How to Help Prevent Suicide Among Veterans

How to Help Prevent Suicide Among Veterans

Suicide among veterans and active soldiers is a big problem. Add to this problem the stigma associated with death by suicide, many of those who are suffering are reluctant to ask for help. It’s estimated that over 22 veterans die every day from suicide. So it’s important to know what the warning signs are and what you can do to help.

Depression and substance abuse is prevalent with veterans, in part because many vets suffer from PTSD, or Post Traumatic Stress Disorder. This can occur after an individual witnesses or is involved in a stressful event—such as active battle. PTSD can have lasting effects for years. For some, coping with the symptoms of PTSD can be difficult. Feelings of guilt or shame often surround these symptoms. Many turn to drugs or alcohol to ease the pain or aid sleep.

Substance abuse is often sought out as a way to push away negative thoughts or feelings. However, substances can only make things worse. If your loved one is suffering from PTSD or depression, and you suspect they have a problem with drugs or alcohol, it’s imperative that you talk to them. You may find that they are reluctant to talk about what they’re feeling, so try not to push. Let them know that you’re there to help and listen, and make sure they know that you’re taking them seriously.

Get to the Root of the Problem

Because the reasons for suicide among veterans vary greatly from person to person, it’s important to try and get to the root of the depression or stress. Sometimes things veterans have seen and done affect them. Other times they find that home is very different from when they left.

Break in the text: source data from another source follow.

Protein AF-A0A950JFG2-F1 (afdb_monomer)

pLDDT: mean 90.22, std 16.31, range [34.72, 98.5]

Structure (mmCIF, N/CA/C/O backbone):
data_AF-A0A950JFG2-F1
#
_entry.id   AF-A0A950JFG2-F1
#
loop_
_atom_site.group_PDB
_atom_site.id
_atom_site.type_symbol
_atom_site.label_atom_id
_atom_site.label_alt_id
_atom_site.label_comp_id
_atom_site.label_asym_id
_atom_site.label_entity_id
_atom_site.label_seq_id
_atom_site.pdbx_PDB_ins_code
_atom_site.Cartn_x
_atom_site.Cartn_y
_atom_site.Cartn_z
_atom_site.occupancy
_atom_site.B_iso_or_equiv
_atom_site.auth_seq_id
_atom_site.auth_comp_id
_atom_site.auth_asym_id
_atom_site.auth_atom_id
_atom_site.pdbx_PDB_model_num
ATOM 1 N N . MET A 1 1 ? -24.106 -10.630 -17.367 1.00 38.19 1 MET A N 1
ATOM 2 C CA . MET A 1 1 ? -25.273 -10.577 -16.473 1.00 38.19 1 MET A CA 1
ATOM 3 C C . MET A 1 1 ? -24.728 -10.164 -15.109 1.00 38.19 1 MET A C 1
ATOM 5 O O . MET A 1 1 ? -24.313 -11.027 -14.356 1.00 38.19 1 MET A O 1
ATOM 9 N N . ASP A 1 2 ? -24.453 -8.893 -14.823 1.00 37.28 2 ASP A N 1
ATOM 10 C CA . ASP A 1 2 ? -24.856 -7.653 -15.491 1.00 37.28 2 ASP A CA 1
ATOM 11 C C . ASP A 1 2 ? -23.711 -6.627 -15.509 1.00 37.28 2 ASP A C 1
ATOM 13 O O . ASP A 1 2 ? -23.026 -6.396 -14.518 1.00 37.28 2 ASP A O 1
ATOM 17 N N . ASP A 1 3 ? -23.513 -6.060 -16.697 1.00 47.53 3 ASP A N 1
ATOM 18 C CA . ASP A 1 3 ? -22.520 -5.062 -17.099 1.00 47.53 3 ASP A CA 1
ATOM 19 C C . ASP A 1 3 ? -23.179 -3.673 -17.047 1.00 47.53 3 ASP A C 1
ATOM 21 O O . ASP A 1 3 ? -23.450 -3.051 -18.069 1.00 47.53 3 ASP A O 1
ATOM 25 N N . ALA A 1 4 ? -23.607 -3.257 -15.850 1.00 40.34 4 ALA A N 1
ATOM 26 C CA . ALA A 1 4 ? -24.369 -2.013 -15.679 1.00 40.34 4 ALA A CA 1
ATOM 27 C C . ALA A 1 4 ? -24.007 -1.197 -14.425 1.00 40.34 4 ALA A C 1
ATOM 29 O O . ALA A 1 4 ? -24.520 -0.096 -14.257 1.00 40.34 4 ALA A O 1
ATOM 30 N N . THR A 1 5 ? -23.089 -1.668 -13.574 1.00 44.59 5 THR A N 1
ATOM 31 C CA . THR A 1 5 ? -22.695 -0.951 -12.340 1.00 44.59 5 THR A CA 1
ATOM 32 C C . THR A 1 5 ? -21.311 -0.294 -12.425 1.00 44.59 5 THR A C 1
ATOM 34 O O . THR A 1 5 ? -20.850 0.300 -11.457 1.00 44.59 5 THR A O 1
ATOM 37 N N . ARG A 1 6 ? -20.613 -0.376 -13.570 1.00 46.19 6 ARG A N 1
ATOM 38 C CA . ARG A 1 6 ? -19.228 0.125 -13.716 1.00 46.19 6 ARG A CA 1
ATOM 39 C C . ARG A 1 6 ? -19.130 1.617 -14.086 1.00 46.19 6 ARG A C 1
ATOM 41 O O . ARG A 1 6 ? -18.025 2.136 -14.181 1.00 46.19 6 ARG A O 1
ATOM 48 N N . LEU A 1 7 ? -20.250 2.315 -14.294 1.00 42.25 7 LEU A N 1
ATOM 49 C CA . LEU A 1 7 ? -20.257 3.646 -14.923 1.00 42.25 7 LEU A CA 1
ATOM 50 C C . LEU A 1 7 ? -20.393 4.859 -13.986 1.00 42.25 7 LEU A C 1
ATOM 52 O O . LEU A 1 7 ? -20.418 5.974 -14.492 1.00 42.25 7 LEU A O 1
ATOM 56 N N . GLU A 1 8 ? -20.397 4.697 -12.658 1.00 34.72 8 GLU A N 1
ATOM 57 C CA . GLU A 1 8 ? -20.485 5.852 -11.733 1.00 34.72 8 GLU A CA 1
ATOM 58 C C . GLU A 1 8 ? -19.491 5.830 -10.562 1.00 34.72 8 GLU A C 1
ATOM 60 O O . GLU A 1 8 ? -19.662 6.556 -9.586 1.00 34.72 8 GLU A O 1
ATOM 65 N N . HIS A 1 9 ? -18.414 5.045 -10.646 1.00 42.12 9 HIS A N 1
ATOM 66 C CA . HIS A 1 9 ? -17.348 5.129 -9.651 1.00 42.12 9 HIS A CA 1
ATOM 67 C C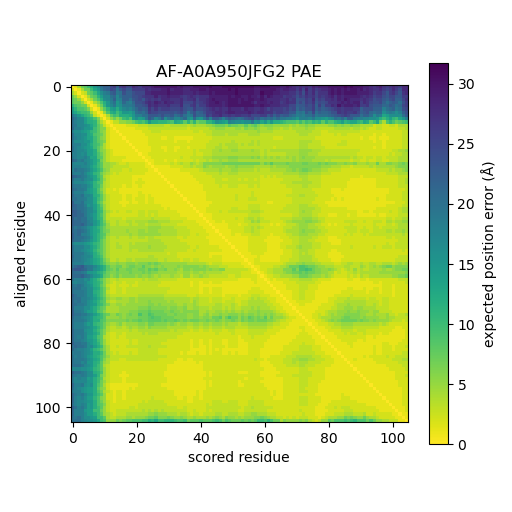 . HIS A 1 9 ? -16.210 6.007 -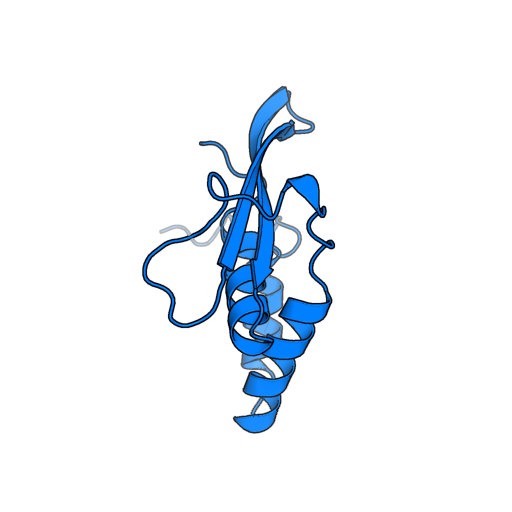10.192 1.00 42.12 9 HIS A C 1
ATOM 69 O O . HIS A 1 9 ? -15.669 5.672 -11.251 1.00 42.12 9 HIS A O 1
ATOM 75 N N . PRO A 1 10 ? -15.788 7.095 -9.508 1.00 50.00 10 PRO A N 1
ATOM 76 C CA . PRO A 1 10 ? -14.446 7.622 -9.742 1.00 50.00 10 PRO A CA 1
ATOM 77 C C . PRO A 1 10 ? -13.486 6.435 -9.638 1.00 50.00 10 PRO A C 1
ATOM 79 O O . PRO A 1 10 ? -13.668 5.604 -8.740 1.00 50.00 10 PRO A O 1
ATOM 82 N N . LEU A 1 11 ? -12.565 6.310 -10.604 1.00 56.19 11 LEU A N 1
ATOM 83 C CA . LEU A 1 11 ? -11.660 5.162 -10.709 1.00 56.19 11 LEU A CA 1
ATOM 84 C C . LEU A 1 11 ? -11.156 4.811 -9.313 1.00 56.19 11 LEU A C 1
ATOM 86 O O . LEU A 1 11 ? -10.577 5.659 -8.628 1.00 56.19 11 LEU A O 1
ATOM 90 N N . SER A 1 12 ? -11.435 3.585 -8.864 1.00 81.38 12 SER A N 1
ATOM 91 C CA . SER A 1 12 ? -10.840 3.127 -7.616 1.00 81.38 12 SER A CA 1
ATOM 92 C C . SER A 1 12 ? -9.320 3.223 -7.763 1.00 81.38 12 SER A C 1
ATOM 94 O O . SER A 1 12 ? -8.802 3.097 -8.876 1.00 81.38 12 SER A O 1
ATOM 96 N N . ALA A 1 13 ? -8.590 3.459 -6.672 1.00 86.38 13 ALA A N 1
ATOM 97 C CA . ALA A 1 13 ? -7.137 3.629 -6.740 1.00 86.38 13 ALA A CA 1
ATOM 98 C C . ALA A 1 13 ? -6.454 2.486 -7.520 1.00 86.38 13 ALA A C 1
ATOM 100 O O . ALA A 1 13 ? -5.539 2.723 -8.303 1.00 86.38 13 ALA A O 1
ATOM 101 N N . ILE A 1 14 ? -6.962 1.255 -7.387 1.00 92.25 14 ILE A N 1
ATOM 102 C CA . ILE A 1 14 ? -6.461 0.107 -8.145 1.00 92.25 14 ILE A CA 1
ATOM 103 C C . ILE A 1 14 ? -6.844 0.115 -9.635 1.00 92.25 14 ILE A C 1
ATOM 105 O O . ILE A 1 14 ? -6.049 -0.343 -10.453 1.00 92.25 14 ILE A O 1
ATOM 109 N N . ASP A 1 15 ? -8.022 0.619 -10.022 1.00 92.62 15 ASP A N 1
ATOM 110 C CA . ASP A 1 15 ? -8.380 0.743 -11.441 1.00 92.62 15 ASP A CA 1
ATOM 111 C C . ASP A 1 15 ? -7.428 1.713 -12.154 1.00 92.62 15 ASP A C 1
ATOM 113 O O . ASP A 1 15 ? -6.954 1.387 -13.238 1.00 92.62 15 ASP A O 1
ATOM 117 N N . ALA A 1 16 ? -7.094 2.844 -11.521 1.00 93.38 16 ALA A N 1
ATOM 118 C CA . ALA A 1 16 ? -6.115 3.792 -12.054 1.00 93.38 16 ALA A CA 1
ATOM 119 C C . ALA A 1 16 ? -4.723 3.153 -12.188 1.00 93.38 16 ALA A C 1
ATOM 121 O O . ALA A 1 16 ? -4.128 3.204 -13.259 1.00 93.38 16 ALA A O 1
ATOM 122 N N . ILE A 1 17 ? -4.255 2.451 -11.146 1.00 95.06 17 ILE A N 1
ATOM 123 C CA . ILE A 1 17 ? -2.979 1.717 -11.186 1.00 95.06 17 ILE A CA 1
ATOM 124 C C . ILE A 1 17 ? -2.955 0.692 -12.322 1.00 95.06 17 ILE A C 1
ATOM 126 O O . ILE A 1 17 ? -1.949 0.563 -13.016 1.00 95.06 17 ILE A O 1
ATOM 130 N N . ARG A 1 18 ? -4.047 -0.056 -12.524 1.00 95.38 18 ARG A N 1
ATOM 131 C CA . ARG A 1 18 ? -4.146 -1.031 -13.618 1.00 95.38 18 ARG A CA 1
ATOM 132 C C . ARG A 1 18 ? -4.031 -0.345 -14.975 1.00 95.38 18 ARG A C 1
ATOM 134 O O . ARG A 1 18 ? -3.319 -0.855 -15.836 1.00 95.38 18 ARG A O 1
ATOM 141 N N . ASP A 1 19 ? -4.766 0.743 -15.174 1.00 95.62 19 ASP A N 1
ATOM 142 C CA . ASP A 1 19 ? -4.844 1.425 -16.464 1.00 95.62 19 ASP A CA 1
ATOM 143 C C . ASP A 1 19 ? -3.497 2.084 -16.812 1.00 95.62 19 ASP A C 1
ATOM 145 O O . ASP A 1 19 ? -3.001 1.902 -17.927 1.00 95.62 19 ASP A O 1
ATOM 149 N N . ASP A 1 20 ? -2.840 2.717 -15.835 1.00 95.44 20 ASP A N 1
ATOM 150 C CA . ASP A 1 20 ? -1.467 3.214 -15.963 1.00 95.44 20 ASP A CA 1
ATOM 151 C C . ASP A 1 20 ? -0.504 2.073 -16.312 1.00 95.44 20 ASP A C 1
ATOM 153 O O . ASP A 1 20 ? 0.224 2.155 -17.299 1.00 95.44 20 ASP A O 1
ATOM 157 N N . PHE A 1 21 ? -0.536 0.964 -15.563 1.00 94.44 21 PHE A N 1
ATOM 158 C CA . PHE A 1 21 ? 0.346 -0.183 -15.795 1.00 94.44 21 PHE A CA 1
ATOM 159 C C . PHE A 1 21 ? 0.141 -0.810 -17.184 1.00 94.44 21 PHE A C 1
ATOM 161 O O . PHE A 1 21 ? 1.103 -1.255 -17.812 1.00 94.44 21 PHE A O 1
ATOM 168 N N . ALA A 1 22 ? -1.102 -0.841 -17.677 1.00 94.69 22 ALA A N 1
ATOM 169 C CA . ALA A 1 22 ? -1.451 -1.352 -19.000 1.00 94.69 22 ALA A CA 1
ATOM 170 C C . ALA A 1 22 ? -0.970 -0.443 -20.142 1.00 94.69 22 ALA A C 1
ATOM 172 O O . ALA A 1 22 ? -0.763 -0.935 -21.249 1.00 94.69 22 ALA A O 1
ATOM 173 N N . SER A 1 23 ? -0.777 0.853 -19.877 1.00 96.12 23 SER A N 1
ATOM 174 C CA . SER A 1 23 ? -0.233 1.811 -20.847 1.00 96.12 23 SER A CA 1
ATOM 175 C C . SER A 1 23 ? 1.291 1.725 -21.024 1.00 96.12 23 SER A C 1
ATOM 177 O O . SER A 1 23 ? 1.828 2.316 -21.957 1.00 96.12 23 SER A O 1
ATOM 179 N N . LEU A 1 24 ? 1.990 0.997 -20.144 1.00 97.50 24 LEU A N 1
ATOM 180 C CA . LEU A 1 24 ? 3.444 0.836 -20.181 1.00 97.50 24 LEU A CA 1
ATOM 181 C C . LEU A 1 24 ? 3.827 -0.397 -21.007 1.00 97.50 24 LEU A C 1
ATOM 183 O O . LEU A 1 24 ? 3.477 -1.529 -20.646 1.00 97.50 24 LEU A O 1
ATOM 187 N N . ASP A 1 25 ? 4.586 -0.188 -22.080 1.00 95.19 25 ASP A N 1
ATOM 188 C CA . ASP A 1 25 ? 5.011 -1.253 -22.997 1.00 95.19 25 ASP A CA 1
ATOM 189 C C . ASP A 1 25 ? 6.260 -1.998 -22.497 1.00 95.19 25 ASP A C 1
ATOM 191 O O . ASP A 1 25 ? 6.300 -3.232 -22.515 1.00 95.19 25 ASP A O 1
ATOM 195 N N . GLU A 1 26 ? 7.253 -1.264 -21.988 1.00 97.56 26 GLU A N 1
ATOM 196 C CA . GLU A 1 26 ? 8.545 -1.820 -21.581 1.00 97.56 26 GLU A CA 1
ATOM 197 C C . GLU A 1 26 ? 8.541 -2.322 -20.131 1.00 97.56 26 GLU A C 1
ATOM 199 O O . GLU A 1 26 ? 7.931 -1.744 -19.221 1.00 97.56 26 GLU A O 1
ATOM 204 N N . TRP A 1 27 ? 9.261 -3.419 -19.883 1.00 96.31 27 TRP A N 1
ATOM 205 C CA . TRP A 1 27 ? 9.317 -4.018 -18.549 1.00 96.31 27 TRP A CA 1
ATOM 206 C C . TRP A 1 27 ? 10.048 -3.112 -17.547 1.00 96.31 27 TRP A C 1
ATOM 208 O O . TRP A 1 27 ? 9.657 -3.075 -16.377 1.00 96.31 27 TRP A O 1
ATOM 218 N N . GLU A 1 28 ? 11.066 -2.358 -17.984 1.00 97.81 28 GLU A N 1
ATOM 219 C CA . GLU A 1 28 ? 11.773 -1.397 -17.134 1.00 97.81 28 GLU A CA 1
ATOM 220 C C . GLU A 1 28 ? 10.838 -0.295 -16.629 1.00 97.81 28 GLU A C 1
ATOM 222 O O . GLU A 1 28 ? 10.950 0.131 -15.476 1.00 97.81 28 GLU A O 1
ATOM 227 N N . ASP A 1 29 ? 9.906 0.154 -17.470 1.00 98.00 29 ASP A N 1
ATOM 228 C CA . ASP A 1 29 ? 8.970 1.220 -17.123 1.00 98.00 29 ASP A CA 1
ATOM 229 C C . ASP A 1 29 ? 7.928 0.729 -16.122 1.00 98.00 29 ASP A C 1
ATOM 231 O O . ASP A 1 29 ? 7.677 1.396 -15.119 1.00 98.00 29 ASP A O 1
ATOM 235 N N . ARG A 1 30 ? 7.407 -0.490 -16.305 1.00 97.62 30 ARG A N 1
ATOM 236 C CA . ARG A 1 30 ? 6.537 -1.146 -15.313 1.00 97.62 30 ARG A CA 1
ATOM 237 C C . ARG A 1 30 ? 7.233 -1.311 -13.968 1.00 97.62 30 ARG A C 1
ATOM 239 O O . ARG A 1 30 ? 6.632 -1.069 -12.923 1.00 97.62 30 ARG A O 1
ATOM 246 N N . TYR A 1 31 ? 8.504 -1.707 -13.986 1.00 97.81 31 TYR A N 1
ATOM 247 C CA . TYR A 1 31 ? 9.297 -1.828 -12.768 1.00 97.81 31 TYR A CA 1
ATOM 248 C C . TYR A 1 31 ? 9.476 -0.469 -12.080 1.00 97.81 31 TYR A C 1
ATOM 250 O O . TYR A 1 31 ? 9.257 -0.360 -10.874 1.00 97.81 31 TYR A O 1
ATOM 258 N N . ARG A 1 32 ? 9.824 0.582 -12.836 1.00 98.12 32 ARG A N 1
ATOM 259 C CA . ARG A 1 32 ? 9.964 1.949 -12.310 1.00 98.12 32 ARG A CA 1
ATOM 260 C C . ARG A 1 32 ? 8.655 2.468 -11.726 1.00 98.12 32 ARG A C 1
ATOM 262 O O . ARG A 1 32 ? 8.670 3.012 -10.627 1.00 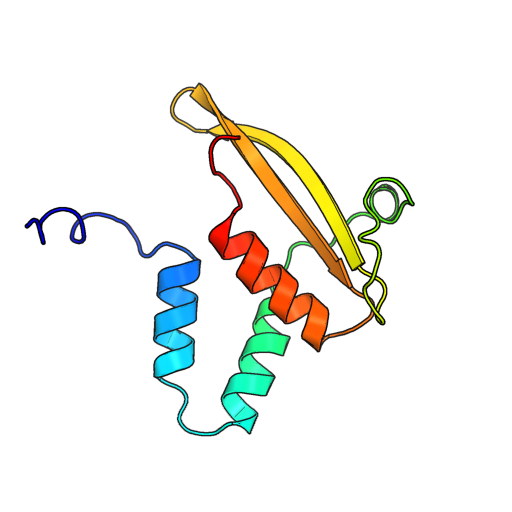98.12 32 ARG A O 1
ATOM 269 N N . TYR A 1 33 ? 7.541 2.227 -12.404 1.00 98.25 33 TYR A N 1
ATOM 270 C CA . TYR A 1 33 ? 6.223 2.631 -11.936 1.00 98.25 33 TYR A CA 1
ATOM 271 C C . TYR A 1 33 ? 5.883 2.017 -10.572 1.00 98.25 33 TYR A C 1
ATOM 273 O O . TYR A 1 33 ? 5.445 2.725 -9.670 1.00 98.25 33 TYR A O 1
ATOM 281 N N . VAL A 1 34 ? 6.182 0.730 -10.348 1.00 98.25 34 VAL A N 1
ATOM 282 C CA . VAL A 1 34 ? 5.992 0.104 -9.023 1.00 98.25 34 VAL A CA 1
ATOM 283 C C . VAL A 1 34 ? 6.815 0.816 -7.942 1.00 98.25 34 VAL A C 1
ATOM 285 O O . VAL A 1 34 ? 6.316 1.057 -6.845 1.00 98.25 34 VAL A O 1
ATOM 288 N N . ILE A 1 35 ? 8.057 1.199 -8.240 1.00 98.06 35 ILE A N 1
ATOM 289 C CA . ILE A 1 35 ? 8.899 1.957 -7.303 1.00 98.06 35 ILE A CA 1
ATOM 290 C C . ILE A 1 35 ? 8.288 3.334 -6.998 1.00 98.06 35 ILE A C 1
ATOM 292 O O . ILE A 1 35 ? 8.245 3.748 -5.838 1.00 98.06 35 ILE A O 1
ATOM 296 N N . GLU A 1 36 ? 7.781 4.026 -8.018 1.00 98.06 36 GLU A N 1
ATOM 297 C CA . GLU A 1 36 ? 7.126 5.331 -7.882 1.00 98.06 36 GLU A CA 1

Military service can affect relationships including marriage. This is a large cause of anxiety. Helping your loved ones figure out what’s causing their feelings can be enormously helpful in figuring out a solution and helping them come to terms with it.

Suicide Among Veterans: Recognizing the Warning Signs 

Knowing what to look for as far as behavior is important. Often individuals who are suffering aren’t even aware of their actions or how they’ve changed. So if you can recognize it in them first, you’ll be able to step in and help.

Some of the warning signs of depression and possible suicidal thoughts include changes in sleep habits, isolation from friends and family, talking about death or making arrangements, violent or manic mood swings, changes in personal appearance, feelings of hopelessness, or risky behavior that often include trouble with the law.

How to Help

Ways to help can differ greatly depending on the person, so it’s important to sit down and talk to your loved one openly about what they need. If they are agreeable, help them seek a counselor or therapist, or even a support group that includes other veterans. Sometimes being able to talk about experiences without judgement in a room full of people who understand, can be just the thing to make a person feel better.

You can also offer your own services. If they express feelings of loneliness, offer to engage in a calming activity with them, such as a painting class or going to the theater. Sometimes just having a friend to confide in and be social with can take away some of the pressure of anxiety or stress.

If your loved one is suffering with a substance abuse issue, it’s imperative that you help them come to terms with it and seek help to treat it in conjunction with treatment for depression or trauma. Let them know they are not alone and offer moral support if they are reluctant to seek help.

When it comes to preventing suicide among veterans, the important thing is to do something or anything. It does not matter what you do in many respects, it is the fact that you are reaching out, you are showing empathy, you are showing your humanity.

For all the selfless service they have provided, even one more suicide among veterans, or anyone else for that matter, is a complete tragedy.